Problem statement =
Retype exactly what appears below from the line containing "ATOM 55 C C" down to the line containing "-19.182 0.935 -0.699 1.00 95.56 9 THR A N 1", keeping both end lines. Do not include pictures.

Data in this exercise START

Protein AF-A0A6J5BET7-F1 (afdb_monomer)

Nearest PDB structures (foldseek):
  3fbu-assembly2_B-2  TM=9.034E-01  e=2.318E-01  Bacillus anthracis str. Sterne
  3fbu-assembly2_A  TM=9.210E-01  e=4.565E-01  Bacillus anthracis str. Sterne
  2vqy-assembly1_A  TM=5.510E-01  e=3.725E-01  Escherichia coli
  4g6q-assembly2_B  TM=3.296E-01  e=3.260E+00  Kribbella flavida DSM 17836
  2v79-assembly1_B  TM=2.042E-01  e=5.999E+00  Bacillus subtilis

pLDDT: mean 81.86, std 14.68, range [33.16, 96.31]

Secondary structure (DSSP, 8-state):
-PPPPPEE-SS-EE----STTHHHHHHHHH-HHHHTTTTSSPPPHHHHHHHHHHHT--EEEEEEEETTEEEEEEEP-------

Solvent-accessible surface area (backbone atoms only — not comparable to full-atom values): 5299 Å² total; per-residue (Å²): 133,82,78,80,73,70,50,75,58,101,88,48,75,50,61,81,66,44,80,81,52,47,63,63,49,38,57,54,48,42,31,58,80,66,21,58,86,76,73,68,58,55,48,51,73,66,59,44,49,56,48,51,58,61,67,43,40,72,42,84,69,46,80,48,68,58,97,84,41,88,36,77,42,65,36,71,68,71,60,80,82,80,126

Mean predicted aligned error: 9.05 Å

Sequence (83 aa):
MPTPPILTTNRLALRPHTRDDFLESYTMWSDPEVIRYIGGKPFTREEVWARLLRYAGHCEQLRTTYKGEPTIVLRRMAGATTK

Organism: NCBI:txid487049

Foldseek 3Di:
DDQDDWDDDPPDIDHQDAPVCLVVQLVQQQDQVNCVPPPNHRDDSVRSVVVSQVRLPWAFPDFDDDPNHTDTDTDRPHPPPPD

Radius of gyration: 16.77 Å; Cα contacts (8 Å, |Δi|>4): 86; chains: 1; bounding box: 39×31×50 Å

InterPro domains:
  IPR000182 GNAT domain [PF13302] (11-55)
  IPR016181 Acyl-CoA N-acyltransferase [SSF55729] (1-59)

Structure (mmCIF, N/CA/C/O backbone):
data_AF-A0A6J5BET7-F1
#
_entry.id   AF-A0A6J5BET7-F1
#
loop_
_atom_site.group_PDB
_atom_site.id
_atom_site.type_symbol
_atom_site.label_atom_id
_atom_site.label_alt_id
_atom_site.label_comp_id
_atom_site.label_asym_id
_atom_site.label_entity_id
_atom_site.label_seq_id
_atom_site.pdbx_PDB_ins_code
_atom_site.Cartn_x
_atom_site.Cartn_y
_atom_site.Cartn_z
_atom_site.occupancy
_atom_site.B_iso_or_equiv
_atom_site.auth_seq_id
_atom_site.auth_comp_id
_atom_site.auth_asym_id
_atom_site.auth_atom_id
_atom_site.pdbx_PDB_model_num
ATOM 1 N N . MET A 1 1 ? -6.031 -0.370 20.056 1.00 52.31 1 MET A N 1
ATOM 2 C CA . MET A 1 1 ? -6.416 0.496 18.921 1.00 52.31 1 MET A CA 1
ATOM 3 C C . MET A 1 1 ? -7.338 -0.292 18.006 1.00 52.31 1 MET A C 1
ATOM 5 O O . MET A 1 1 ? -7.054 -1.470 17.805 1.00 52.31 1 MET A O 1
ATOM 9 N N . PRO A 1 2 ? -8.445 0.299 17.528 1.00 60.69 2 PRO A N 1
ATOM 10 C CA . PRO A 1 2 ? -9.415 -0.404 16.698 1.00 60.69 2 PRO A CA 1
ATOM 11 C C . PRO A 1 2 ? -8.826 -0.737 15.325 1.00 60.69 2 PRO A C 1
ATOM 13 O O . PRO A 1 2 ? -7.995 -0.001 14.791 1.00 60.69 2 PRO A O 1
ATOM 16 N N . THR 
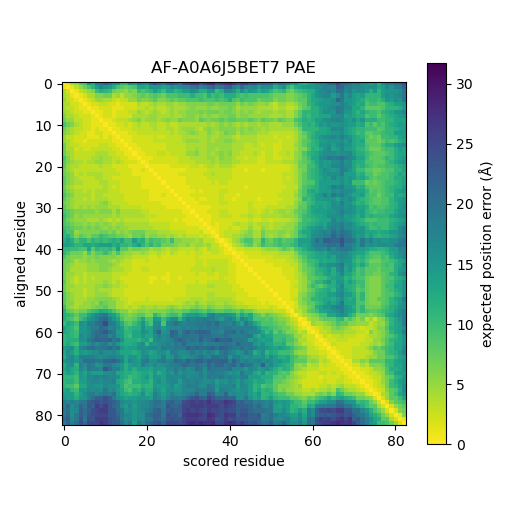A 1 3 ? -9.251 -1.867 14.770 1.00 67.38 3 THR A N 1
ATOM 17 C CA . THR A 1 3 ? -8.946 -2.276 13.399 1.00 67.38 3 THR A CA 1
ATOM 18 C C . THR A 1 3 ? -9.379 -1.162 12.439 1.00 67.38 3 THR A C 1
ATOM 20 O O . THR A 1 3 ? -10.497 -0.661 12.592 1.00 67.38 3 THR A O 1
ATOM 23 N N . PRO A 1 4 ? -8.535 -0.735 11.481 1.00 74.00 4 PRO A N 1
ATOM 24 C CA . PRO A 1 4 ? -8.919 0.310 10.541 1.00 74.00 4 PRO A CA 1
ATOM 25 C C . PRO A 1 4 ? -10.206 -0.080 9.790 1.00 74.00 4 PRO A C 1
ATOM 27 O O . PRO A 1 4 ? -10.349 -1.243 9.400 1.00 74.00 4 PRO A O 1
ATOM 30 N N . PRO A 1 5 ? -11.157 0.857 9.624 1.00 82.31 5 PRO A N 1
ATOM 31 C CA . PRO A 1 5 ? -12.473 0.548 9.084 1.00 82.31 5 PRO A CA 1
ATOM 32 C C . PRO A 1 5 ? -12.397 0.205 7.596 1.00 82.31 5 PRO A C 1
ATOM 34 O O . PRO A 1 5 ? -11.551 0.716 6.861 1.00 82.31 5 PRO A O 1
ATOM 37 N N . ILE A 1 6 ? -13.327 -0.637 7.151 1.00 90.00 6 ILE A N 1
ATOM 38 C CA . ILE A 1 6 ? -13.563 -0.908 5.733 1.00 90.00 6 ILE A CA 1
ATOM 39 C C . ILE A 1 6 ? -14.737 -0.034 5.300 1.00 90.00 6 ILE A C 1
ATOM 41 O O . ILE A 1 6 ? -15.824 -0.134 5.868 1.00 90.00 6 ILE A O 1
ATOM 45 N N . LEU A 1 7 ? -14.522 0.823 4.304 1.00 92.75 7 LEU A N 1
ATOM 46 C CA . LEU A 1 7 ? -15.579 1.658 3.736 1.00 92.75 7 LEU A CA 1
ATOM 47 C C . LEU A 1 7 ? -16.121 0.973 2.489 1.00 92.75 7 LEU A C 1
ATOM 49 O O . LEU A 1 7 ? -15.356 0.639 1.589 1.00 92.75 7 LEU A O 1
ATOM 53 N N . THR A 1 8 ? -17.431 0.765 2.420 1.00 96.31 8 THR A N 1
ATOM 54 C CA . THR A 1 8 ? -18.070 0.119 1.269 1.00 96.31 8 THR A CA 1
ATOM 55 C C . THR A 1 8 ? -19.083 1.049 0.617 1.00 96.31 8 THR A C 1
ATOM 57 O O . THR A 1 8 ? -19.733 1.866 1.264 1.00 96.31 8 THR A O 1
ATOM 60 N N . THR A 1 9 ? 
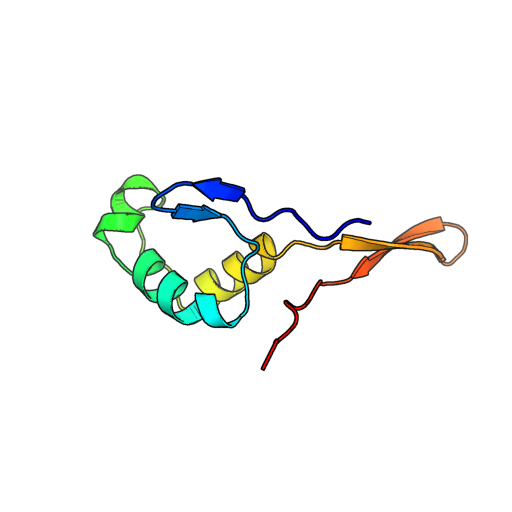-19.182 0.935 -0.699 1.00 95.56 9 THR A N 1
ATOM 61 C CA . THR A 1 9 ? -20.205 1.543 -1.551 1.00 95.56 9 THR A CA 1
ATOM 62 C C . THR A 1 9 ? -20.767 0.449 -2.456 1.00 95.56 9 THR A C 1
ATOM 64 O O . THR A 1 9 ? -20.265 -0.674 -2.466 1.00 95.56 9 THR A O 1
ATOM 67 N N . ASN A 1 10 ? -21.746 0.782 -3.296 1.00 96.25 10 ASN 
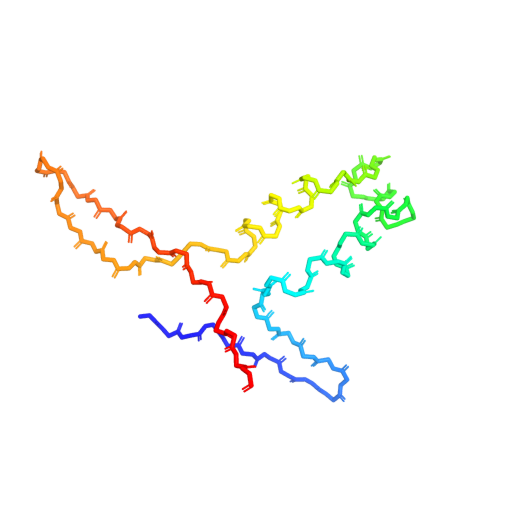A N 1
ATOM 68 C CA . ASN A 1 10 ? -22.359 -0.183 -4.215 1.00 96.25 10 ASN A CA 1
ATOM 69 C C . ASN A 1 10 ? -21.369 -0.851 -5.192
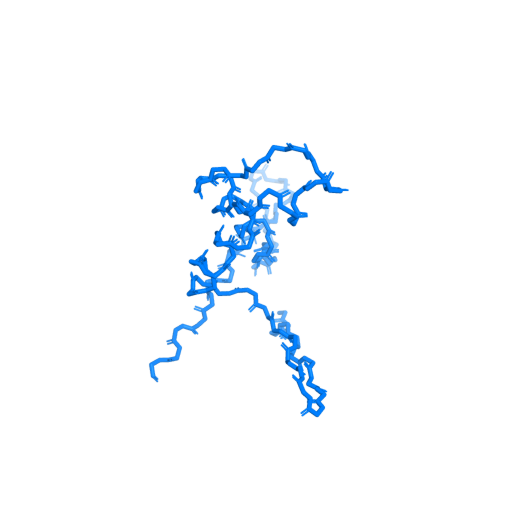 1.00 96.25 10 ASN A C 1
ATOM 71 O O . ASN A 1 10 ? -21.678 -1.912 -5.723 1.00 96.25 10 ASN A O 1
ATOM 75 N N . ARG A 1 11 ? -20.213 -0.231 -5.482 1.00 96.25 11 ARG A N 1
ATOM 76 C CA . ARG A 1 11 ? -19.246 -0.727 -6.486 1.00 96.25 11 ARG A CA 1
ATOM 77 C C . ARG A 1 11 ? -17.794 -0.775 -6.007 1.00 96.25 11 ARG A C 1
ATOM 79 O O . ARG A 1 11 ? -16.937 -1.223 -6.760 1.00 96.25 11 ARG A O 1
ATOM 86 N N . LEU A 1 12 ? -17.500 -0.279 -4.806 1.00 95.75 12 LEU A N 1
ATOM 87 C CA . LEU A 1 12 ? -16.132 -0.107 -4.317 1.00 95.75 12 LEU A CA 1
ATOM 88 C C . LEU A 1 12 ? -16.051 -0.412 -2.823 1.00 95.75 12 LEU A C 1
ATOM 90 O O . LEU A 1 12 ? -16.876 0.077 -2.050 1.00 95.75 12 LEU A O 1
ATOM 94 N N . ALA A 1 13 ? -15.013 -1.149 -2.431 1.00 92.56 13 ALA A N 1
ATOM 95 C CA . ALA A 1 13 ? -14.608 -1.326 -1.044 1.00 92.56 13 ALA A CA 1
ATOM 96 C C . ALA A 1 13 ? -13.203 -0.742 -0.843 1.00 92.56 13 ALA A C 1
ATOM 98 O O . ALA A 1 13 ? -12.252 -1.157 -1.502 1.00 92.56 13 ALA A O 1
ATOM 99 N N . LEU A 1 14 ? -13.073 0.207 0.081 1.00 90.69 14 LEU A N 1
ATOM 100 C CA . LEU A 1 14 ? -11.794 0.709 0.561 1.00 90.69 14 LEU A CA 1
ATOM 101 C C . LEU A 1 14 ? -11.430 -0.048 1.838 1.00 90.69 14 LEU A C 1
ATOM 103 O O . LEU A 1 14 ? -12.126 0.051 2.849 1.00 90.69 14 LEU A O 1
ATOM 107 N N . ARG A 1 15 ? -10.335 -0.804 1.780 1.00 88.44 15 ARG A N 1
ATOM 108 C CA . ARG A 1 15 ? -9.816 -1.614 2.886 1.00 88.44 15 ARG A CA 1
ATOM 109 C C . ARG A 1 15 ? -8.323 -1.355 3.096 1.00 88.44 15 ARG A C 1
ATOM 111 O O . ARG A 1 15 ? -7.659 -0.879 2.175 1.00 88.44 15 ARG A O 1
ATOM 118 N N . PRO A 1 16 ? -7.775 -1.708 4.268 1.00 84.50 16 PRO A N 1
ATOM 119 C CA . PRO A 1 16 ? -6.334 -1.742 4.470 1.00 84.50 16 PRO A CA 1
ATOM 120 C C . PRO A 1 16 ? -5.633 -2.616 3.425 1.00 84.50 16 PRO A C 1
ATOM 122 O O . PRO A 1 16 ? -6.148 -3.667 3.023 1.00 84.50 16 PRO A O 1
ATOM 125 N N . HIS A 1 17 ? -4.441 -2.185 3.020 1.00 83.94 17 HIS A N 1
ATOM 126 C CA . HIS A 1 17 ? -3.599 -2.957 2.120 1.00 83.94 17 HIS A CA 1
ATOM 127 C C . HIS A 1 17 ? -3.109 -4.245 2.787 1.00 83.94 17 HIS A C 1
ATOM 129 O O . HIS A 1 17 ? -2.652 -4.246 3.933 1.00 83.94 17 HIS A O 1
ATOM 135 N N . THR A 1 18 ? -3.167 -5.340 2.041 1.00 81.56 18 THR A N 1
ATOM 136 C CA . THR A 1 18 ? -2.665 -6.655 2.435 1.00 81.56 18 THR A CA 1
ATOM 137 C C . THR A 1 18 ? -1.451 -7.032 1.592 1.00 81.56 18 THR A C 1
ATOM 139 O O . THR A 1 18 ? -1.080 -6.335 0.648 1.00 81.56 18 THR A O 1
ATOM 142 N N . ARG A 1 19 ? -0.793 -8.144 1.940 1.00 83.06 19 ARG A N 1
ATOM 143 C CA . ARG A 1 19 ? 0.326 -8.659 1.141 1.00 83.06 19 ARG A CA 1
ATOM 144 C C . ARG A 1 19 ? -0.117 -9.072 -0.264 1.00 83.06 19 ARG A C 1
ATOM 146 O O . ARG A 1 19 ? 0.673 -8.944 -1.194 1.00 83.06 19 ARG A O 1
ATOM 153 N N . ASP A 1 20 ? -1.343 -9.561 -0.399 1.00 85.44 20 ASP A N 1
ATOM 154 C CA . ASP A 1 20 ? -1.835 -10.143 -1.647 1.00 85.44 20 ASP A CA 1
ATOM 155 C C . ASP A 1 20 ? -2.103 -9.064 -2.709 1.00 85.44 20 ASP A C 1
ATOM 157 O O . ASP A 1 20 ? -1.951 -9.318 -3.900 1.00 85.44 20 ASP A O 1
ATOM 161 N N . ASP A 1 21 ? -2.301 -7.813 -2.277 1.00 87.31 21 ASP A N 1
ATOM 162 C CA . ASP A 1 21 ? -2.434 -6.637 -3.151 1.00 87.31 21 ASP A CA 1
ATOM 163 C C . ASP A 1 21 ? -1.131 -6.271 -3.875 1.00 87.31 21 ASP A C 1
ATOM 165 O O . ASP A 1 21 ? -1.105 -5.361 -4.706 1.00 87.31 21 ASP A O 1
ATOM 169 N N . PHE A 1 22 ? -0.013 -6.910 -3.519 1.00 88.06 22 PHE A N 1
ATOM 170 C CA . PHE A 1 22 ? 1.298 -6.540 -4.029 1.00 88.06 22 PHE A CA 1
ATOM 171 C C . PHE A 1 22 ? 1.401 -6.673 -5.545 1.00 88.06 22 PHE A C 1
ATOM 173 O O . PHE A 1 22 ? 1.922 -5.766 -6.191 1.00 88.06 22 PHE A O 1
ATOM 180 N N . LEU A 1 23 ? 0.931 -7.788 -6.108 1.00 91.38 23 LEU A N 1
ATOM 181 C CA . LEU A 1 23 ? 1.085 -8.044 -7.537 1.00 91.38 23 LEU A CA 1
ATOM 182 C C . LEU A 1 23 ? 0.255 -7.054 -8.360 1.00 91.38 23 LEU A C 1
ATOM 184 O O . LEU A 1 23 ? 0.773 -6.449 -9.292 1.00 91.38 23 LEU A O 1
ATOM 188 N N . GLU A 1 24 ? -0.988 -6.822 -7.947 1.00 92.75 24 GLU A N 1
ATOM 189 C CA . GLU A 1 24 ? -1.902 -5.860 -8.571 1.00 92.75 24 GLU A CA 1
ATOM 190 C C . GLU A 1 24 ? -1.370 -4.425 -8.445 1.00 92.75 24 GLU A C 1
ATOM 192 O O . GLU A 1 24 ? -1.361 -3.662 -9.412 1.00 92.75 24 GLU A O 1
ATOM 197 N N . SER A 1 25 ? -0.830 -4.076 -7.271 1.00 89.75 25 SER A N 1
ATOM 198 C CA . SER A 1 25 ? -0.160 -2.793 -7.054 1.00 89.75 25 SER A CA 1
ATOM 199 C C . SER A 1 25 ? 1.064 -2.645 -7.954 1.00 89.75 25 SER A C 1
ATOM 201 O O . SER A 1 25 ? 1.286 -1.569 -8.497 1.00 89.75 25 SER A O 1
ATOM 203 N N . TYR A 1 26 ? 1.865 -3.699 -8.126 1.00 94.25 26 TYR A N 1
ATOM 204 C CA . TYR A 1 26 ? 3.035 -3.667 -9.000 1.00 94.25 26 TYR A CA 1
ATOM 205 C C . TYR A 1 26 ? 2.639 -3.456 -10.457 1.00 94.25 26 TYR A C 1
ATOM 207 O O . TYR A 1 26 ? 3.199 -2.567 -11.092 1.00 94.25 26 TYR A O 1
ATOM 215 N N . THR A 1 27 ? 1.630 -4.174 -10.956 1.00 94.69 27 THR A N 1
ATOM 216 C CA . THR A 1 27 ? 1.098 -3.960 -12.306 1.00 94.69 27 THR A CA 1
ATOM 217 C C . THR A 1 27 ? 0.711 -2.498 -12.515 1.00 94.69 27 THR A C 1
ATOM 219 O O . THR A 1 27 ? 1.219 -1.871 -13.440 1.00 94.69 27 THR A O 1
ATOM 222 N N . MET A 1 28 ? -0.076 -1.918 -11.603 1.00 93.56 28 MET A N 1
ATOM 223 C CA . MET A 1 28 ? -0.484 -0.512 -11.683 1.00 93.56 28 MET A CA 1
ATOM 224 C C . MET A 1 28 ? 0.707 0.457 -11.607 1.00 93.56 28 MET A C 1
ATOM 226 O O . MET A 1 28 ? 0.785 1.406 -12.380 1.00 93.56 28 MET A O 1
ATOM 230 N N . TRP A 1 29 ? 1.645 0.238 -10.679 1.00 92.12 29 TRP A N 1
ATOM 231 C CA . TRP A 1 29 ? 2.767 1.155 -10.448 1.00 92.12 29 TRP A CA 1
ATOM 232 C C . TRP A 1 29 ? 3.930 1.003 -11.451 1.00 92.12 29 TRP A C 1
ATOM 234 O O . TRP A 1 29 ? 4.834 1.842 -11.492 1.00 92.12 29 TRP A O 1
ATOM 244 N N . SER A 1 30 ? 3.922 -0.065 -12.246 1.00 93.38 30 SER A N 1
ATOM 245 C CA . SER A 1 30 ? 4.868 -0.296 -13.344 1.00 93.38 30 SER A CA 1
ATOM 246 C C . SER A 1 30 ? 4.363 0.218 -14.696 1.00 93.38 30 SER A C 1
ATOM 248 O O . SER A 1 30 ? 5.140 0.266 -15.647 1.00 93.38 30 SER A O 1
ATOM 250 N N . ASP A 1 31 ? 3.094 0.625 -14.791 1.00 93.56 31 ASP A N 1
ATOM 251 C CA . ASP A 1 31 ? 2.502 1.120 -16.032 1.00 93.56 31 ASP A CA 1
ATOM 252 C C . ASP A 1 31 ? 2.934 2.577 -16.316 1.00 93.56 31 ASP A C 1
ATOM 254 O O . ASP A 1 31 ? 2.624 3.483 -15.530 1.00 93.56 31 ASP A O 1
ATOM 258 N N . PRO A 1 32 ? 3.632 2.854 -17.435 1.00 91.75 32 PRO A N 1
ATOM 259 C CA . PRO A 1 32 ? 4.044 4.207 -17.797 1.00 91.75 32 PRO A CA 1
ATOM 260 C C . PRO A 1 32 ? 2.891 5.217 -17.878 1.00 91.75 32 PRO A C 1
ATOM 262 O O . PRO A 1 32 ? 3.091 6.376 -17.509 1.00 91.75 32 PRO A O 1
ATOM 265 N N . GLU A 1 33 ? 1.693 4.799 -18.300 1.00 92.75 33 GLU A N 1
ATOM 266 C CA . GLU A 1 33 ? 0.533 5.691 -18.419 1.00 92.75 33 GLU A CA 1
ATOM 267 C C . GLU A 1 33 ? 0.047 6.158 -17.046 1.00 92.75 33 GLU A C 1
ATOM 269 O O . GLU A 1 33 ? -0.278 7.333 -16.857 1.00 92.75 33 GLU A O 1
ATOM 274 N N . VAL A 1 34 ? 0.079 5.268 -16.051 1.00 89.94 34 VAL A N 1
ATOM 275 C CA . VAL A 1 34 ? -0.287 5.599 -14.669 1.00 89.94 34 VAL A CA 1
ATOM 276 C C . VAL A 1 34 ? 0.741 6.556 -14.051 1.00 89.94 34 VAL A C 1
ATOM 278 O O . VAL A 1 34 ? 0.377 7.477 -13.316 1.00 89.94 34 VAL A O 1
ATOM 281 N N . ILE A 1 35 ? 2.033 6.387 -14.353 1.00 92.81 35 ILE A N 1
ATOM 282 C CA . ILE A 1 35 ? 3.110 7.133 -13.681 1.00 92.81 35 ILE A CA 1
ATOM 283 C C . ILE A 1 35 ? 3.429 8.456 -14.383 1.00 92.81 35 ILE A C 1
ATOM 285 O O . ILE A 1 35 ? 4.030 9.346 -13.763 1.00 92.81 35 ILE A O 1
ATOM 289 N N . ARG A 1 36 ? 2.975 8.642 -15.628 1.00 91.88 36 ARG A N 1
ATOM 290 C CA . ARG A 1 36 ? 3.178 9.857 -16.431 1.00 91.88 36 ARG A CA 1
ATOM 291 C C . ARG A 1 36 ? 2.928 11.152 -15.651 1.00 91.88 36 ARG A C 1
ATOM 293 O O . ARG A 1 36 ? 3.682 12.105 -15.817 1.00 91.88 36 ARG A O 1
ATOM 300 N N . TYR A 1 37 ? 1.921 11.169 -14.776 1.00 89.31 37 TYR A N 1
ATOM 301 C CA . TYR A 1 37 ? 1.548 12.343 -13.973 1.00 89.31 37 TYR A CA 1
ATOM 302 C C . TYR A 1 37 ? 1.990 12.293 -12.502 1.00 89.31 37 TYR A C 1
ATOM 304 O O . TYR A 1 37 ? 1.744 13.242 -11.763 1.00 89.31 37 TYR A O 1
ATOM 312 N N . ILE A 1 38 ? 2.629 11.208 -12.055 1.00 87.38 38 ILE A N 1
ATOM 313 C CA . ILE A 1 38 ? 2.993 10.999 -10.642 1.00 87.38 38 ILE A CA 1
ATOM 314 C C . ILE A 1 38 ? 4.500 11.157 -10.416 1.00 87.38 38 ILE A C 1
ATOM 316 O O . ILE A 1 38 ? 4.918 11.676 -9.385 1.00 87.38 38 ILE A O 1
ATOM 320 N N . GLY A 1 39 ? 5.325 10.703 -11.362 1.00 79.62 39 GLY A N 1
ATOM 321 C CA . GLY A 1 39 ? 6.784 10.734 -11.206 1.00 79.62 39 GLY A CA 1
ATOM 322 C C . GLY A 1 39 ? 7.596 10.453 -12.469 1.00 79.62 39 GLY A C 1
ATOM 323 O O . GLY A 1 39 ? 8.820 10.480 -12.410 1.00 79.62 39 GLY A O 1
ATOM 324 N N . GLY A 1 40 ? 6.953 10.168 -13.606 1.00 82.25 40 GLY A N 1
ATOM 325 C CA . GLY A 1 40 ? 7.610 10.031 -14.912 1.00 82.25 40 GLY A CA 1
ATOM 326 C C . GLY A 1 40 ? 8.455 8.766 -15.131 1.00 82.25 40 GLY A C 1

Data in this exercise END

Response to this exercise =
ATOM 55 C C . THR A 1 8 ? -19.083 1.049 0.617 1.00 96.31 8 THR A C 1
ATOM 57 O O . THR A 1 8 ? -19.733 1.866 1.264 1.00 96.31 8 THR A O 1
ATOM 60 N N . THR A 1 9 ? 
-19.182 0.935 -0.699 1.00 95.56 9 THR A N 1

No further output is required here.